= Beginning of Section =

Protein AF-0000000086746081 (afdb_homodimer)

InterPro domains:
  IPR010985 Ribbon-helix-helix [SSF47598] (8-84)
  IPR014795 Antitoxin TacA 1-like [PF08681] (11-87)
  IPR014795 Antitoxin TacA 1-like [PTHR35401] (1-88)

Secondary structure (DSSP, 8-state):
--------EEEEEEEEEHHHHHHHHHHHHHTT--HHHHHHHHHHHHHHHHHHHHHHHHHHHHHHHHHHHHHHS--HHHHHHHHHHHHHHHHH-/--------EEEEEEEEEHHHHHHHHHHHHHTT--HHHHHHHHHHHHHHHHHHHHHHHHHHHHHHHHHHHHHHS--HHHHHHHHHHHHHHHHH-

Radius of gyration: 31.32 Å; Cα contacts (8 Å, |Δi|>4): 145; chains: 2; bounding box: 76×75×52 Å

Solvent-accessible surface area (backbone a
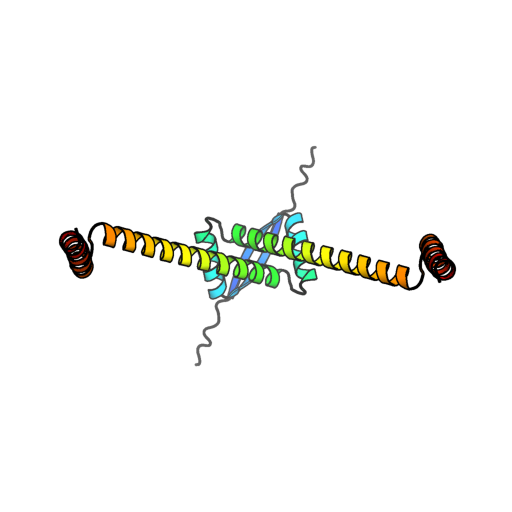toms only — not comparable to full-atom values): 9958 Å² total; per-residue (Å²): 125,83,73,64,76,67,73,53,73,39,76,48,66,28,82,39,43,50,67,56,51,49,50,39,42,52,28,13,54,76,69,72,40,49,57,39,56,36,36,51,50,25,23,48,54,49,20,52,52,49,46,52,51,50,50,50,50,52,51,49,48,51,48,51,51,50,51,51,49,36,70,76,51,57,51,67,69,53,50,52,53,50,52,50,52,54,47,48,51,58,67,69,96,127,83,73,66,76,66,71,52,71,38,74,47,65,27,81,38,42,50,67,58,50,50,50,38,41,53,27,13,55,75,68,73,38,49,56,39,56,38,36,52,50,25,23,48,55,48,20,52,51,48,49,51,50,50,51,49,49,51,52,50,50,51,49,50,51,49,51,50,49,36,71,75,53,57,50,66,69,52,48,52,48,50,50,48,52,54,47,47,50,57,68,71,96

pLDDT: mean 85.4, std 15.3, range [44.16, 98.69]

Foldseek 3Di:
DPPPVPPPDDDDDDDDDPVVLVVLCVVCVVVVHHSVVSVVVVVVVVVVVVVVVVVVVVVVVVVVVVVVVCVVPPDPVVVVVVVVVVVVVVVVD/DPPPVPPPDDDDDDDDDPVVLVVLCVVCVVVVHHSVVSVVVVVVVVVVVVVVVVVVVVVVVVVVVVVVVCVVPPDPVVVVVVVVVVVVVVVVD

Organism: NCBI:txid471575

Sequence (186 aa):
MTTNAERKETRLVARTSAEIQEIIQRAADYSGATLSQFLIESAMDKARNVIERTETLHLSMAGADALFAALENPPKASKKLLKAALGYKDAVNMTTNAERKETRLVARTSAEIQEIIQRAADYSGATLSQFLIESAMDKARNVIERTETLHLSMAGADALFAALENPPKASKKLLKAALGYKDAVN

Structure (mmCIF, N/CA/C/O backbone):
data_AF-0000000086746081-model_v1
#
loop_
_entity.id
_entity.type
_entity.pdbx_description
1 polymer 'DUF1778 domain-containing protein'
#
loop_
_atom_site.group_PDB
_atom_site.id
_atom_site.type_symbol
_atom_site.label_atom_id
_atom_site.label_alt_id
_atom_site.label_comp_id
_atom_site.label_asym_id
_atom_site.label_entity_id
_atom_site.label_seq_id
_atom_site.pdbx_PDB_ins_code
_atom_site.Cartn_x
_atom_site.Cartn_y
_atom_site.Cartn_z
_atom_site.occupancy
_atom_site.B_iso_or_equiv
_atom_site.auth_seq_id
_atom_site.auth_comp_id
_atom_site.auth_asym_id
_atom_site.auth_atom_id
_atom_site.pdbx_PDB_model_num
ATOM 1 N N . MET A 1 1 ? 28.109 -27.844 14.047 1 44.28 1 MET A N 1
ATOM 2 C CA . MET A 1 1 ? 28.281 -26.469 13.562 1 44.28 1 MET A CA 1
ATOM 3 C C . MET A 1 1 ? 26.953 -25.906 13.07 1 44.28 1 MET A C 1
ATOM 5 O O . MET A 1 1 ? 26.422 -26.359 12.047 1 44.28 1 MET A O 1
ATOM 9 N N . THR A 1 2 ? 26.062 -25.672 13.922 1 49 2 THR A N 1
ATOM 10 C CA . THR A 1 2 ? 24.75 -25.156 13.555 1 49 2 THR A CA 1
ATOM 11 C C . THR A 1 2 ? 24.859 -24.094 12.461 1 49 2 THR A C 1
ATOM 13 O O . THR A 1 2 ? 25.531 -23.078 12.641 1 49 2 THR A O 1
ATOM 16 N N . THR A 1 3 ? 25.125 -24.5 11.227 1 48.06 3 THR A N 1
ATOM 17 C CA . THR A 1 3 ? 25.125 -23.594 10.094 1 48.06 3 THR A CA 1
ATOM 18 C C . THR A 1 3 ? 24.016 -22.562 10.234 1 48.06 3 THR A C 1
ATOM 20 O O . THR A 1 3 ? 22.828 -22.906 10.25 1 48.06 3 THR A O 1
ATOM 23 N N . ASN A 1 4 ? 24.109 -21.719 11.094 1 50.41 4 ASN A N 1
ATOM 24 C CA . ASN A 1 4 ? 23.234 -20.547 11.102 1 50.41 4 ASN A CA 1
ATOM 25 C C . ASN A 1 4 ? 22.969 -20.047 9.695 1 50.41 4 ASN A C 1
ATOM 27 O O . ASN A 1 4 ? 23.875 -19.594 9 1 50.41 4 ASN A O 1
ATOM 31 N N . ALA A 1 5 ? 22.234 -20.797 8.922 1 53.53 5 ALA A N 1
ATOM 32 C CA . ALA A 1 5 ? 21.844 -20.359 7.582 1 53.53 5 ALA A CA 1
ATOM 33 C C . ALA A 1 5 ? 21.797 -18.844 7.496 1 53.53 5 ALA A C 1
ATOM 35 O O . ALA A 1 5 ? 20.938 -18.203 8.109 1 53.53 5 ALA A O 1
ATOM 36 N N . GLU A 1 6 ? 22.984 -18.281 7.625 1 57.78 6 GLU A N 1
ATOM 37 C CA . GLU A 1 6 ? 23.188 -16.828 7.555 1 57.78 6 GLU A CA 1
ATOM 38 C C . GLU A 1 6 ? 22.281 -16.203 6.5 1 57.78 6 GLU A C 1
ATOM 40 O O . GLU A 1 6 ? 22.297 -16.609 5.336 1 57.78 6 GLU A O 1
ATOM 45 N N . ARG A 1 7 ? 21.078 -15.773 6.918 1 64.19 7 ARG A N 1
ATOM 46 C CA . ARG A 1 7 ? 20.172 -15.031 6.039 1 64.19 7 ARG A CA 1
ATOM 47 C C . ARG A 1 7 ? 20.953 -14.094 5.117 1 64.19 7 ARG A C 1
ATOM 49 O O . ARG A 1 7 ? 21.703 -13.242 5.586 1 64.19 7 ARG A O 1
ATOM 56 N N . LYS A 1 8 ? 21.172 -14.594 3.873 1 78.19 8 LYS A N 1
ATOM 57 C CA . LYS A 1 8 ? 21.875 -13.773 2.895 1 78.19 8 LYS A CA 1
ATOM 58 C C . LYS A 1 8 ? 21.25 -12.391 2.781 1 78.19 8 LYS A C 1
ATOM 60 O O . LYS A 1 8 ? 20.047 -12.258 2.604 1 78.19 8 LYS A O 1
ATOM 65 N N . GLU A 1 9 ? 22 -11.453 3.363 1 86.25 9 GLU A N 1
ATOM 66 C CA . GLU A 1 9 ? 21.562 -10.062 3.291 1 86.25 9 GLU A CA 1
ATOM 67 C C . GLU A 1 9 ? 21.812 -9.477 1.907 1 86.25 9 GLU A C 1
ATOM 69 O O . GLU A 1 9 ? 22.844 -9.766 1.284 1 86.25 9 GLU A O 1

= End of Section =

All that is wanted is the run of lines from the start of the data through the line containing "Solvent-accessible surface area (backbone a", copied word for word.

Protein AF-0000000086746081 (afdb_homodimer)

InterPro domains:
  IPR010985 Ribbon-helix-helix [SSF47598] (8-84)
  IPR014795 Antitoxin TacA 1-like [PF08681] (11-87)
  IPR014795 Antitoxin TacA 1-like [PTHR35401] (1-88)

Secondary structure (DSSP, 8-state):
--------EEEEEEEEEHHHHHHHHHHHHHTT--HHHHHHHHHHHHHHHHHHHHHHHHHHHHHHHHHHHHHHS--HHHHHHHHHHHHHHHHH-/--------EEEEEEEEEHHHHHHHHHHHHHTT--HHHHHHHHHHHHHHHHHHHHHHHHHHHHHHHHHHHHHHS--HHHHHHHHHHHHHHHHH-

Radius of gyration: 31.32 Å; Cα contacts (8 Å, |Δi|>4): 145; chains: 2; bounding box: 76×75×52 Å

Solvent-accessible surface area (backbone a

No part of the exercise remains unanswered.